### MATERIAL SHOWN:
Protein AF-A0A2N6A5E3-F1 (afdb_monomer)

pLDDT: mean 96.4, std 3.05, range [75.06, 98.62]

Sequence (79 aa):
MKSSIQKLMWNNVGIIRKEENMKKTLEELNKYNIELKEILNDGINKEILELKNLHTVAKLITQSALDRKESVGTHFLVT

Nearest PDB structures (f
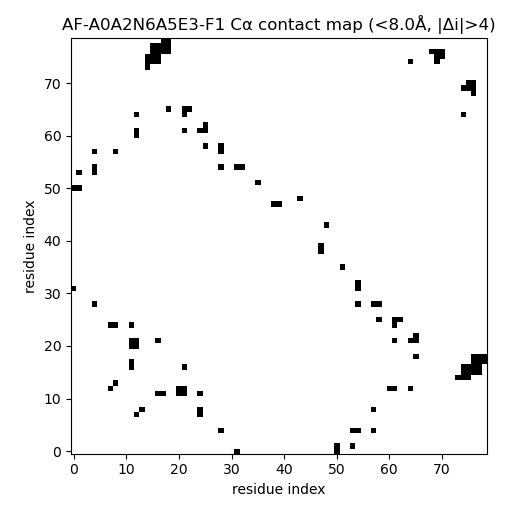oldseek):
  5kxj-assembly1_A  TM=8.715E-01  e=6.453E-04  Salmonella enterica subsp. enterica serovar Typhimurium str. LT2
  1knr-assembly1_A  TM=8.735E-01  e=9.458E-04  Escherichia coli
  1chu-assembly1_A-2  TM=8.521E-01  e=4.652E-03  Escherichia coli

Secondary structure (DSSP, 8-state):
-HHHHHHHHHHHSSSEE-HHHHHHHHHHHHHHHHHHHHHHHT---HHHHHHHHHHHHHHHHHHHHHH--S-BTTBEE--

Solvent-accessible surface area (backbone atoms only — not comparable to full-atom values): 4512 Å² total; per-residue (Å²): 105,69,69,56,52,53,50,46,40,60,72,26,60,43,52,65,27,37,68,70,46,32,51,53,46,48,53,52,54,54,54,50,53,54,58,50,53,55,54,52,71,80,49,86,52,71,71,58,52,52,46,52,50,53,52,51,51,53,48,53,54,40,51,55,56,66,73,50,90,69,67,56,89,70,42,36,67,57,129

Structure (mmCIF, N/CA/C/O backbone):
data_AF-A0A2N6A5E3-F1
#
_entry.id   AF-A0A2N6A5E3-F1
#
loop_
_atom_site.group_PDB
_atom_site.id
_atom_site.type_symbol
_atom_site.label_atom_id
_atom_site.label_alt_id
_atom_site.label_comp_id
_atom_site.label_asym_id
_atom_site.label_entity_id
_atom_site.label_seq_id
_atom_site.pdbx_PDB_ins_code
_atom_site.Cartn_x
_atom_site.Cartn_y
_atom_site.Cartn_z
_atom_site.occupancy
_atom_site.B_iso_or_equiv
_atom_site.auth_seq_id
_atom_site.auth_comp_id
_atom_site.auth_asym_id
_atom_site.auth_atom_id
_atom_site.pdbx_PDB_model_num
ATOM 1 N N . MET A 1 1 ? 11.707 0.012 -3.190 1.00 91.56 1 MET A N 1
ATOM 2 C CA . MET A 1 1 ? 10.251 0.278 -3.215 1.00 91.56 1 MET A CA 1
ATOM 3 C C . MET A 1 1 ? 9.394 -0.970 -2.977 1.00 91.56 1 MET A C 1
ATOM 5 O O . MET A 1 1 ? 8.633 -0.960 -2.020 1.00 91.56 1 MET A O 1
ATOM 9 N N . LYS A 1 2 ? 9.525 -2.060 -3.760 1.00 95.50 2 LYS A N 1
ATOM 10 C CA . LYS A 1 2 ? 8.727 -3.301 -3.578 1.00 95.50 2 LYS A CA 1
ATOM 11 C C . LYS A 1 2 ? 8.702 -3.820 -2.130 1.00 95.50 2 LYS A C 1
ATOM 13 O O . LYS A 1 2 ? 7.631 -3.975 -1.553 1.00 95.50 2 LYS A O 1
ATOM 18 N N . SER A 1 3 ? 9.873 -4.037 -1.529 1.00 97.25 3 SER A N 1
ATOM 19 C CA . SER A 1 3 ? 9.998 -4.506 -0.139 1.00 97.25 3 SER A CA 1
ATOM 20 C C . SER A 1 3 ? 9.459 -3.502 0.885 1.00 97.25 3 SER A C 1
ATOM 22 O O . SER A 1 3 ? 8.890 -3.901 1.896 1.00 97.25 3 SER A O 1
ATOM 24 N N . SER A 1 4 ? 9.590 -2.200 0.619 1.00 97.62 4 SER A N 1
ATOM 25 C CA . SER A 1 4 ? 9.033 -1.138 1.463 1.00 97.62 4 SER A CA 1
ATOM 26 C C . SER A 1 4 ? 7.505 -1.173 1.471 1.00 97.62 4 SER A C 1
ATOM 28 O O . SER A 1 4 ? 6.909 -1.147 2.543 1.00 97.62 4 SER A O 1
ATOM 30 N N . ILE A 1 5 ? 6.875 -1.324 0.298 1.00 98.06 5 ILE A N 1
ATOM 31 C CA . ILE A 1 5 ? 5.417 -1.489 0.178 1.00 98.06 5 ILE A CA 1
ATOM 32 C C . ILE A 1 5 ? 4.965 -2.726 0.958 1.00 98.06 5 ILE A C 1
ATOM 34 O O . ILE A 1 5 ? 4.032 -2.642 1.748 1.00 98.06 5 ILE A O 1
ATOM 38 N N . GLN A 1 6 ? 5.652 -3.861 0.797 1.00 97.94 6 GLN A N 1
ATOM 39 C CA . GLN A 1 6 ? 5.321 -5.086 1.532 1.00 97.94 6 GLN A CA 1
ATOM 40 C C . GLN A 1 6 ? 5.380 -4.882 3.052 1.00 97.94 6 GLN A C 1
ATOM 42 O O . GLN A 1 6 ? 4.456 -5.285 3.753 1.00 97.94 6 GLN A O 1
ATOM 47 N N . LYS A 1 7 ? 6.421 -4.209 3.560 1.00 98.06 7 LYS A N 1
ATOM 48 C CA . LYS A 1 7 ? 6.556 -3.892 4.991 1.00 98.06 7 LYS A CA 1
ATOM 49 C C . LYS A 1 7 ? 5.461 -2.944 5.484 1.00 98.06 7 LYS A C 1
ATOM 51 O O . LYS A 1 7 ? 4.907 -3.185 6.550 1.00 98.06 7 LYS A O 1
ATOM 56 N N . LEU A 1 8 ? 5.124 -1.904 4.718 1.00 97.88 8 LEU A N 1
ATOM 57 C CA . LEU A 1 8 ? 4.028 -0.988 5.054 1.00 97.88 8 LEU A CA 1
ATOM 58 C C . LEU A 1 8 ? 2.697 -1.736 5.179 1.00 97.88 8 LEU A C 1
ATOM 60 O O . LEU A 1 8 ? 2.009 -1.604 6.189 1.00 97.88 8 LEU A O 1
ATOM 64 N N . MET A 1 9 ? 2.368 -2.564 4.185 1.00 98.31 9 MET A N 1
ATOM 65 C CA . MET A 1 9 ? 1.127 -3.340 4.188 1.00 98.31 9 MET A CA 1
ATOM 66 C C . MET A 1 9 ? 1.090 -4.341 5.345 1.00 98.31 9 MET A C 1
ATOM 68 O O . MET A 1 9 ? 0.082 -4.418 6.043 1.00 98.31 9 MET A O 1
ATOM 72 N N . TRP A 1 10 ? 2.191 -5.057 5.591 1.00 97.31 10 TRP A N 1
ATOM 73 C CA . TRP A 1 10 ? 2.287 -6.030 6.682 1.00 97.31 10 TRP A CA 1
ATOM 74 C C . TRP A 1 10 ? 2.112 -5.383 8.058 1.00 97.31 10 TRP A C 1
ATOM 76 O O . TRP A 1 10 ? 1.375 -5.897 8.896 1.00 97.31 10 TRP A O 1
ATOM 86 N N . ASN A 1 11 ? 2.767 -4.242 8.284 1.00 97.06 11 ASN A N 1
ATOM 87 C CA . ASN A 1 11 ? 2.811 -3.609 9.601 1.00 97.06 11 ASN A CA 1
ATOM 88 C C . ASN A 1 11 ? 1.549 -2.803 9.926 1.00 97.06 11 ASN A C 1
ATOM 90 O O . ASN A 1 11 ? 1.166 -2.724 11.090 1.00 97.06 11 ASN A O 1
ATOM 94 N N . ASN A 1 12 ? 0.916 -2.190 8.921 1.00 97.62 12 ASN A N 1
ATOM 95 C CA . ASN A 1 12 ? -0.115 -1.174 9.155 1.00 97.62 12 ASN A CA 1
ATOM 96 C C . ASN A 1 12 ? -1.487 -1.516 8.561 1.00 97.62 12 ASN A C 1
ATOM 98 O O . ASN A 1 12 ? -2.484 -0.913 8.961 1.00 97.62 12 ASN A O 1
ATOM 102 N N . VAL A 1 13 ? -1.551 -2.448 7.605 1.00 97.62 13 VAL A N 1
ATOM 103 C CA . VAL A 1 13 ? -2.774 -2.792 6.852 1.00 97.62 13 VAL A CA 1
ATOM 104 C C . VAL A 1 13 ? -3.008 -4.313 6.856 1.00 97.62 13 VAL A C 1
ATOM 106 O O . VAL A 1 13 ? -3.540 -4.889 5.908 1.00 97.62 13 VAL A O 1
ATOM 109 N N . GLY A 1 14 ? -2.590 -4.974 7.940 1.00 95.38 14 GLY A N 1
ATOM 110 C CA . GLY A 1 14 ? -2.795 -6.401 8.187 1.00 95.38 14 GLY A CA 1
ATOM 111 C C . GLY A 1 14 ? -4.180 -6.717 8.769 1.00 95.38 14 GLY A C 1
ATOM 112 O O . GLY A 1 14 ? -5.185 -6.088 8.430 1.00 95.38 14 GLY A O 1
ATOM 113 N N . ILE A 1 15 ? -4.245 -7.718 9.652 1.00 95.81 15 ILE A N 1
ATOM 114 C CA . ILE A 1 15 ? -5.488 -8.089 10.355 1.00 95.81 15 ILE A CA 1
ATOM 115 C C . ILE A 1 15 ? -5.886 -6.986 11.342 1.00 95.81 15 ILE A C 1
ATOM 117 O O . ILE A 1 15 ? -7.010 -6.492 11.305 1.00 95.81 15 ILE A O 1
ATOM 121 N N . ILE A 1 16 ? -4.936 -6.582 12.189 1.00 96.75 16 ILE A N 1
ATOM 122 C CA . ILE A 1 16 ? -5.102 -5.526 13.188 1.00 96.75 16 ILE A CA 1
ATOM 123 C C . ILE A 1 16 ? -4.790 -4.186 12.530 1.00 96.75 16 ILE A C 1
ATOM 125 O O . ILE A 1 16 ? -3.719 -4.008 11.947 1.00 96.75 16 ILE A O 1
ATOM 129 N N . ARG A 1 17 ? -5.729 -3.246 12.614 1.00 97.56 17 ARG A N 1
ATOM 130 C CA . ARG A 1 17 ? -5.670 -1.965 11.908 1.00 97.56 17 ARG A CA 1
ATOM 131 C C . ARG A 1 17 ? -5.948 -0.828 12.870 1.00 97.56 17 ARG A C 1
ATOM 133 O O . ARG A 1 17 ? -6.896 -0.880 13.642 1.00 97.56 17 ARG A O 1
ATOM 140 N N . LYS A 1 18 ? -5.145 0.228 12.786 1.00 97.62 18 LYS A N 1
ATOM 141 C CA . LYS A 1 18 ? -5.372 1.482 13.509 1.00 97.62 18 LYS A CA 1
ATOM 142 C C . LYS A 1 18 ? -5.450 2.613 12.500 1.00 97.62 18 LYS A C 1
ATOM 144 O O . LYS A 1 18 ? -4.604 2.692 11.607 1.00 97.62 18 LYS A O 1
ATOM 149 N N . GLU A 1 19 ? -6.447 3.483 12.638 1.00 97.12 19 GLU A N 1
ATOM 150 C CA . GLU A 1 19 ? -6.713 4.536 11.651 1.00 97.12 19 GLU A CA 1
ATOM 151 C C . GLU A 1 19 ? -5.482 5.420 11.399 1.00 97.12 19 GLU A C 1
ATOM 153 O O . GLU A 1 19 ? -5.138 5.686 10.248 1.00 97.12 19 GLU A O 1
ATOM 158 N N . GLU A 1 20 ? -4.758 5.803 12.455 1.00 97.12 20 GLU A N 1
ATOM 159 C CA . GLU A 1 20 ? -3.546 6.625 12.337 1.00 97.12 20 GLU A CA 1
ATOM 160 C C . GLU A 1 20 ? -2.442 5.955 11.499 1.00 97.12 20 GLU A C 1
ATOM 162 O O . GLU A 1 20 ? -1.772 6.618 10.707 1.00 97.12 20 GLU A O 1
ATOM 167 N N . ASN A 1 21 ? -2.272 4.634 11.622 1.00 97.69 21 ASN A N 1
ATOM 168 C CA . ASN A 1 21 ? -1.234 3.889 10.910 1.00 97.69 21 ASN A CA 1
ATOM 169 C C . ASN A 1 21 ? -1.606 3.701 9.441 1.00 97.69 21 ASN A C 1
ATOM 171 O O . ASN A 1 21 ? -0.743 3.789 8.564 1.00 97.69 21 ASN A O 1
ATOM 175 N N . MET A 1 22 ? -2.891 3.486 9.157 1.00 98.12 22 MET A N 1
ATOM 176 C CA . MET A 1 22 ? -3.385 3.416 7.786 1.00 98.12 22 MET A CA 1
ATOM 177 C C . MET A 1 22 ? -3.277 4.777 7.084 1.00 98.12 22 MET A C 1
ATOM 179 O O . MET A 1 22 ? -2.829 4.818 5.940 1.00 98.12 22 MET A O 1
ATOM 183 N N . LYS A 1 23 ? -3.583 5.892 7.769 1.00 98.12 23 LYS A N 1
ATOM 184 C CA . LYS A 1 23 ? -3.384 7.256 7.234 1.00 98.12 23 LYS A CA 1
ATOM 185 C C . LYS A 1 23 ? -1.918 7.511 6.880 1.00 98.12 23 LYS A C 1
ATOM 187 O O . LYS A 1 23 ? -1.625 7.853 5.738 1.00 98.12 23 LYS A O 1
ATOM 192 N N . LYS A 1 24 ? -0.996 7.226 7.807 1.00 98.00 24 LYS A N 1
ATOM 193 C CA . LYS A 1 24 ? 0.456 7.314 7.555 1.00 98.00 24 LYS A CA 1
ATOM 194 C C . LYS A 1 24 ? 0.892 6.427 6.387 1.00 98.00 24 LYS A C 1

### TASK OBJECTIVE:
Pull out every line holding "coli" from the records above, and copy it.

### RESULT OF THIS TASK:
  1knr-assembly1_A  TM=8.735E-01  e=9.458E-04  Escherichia coli
  1chu-assembly1_A-2  TM=8.521E-01  e=4.652E-03  Escherichia coli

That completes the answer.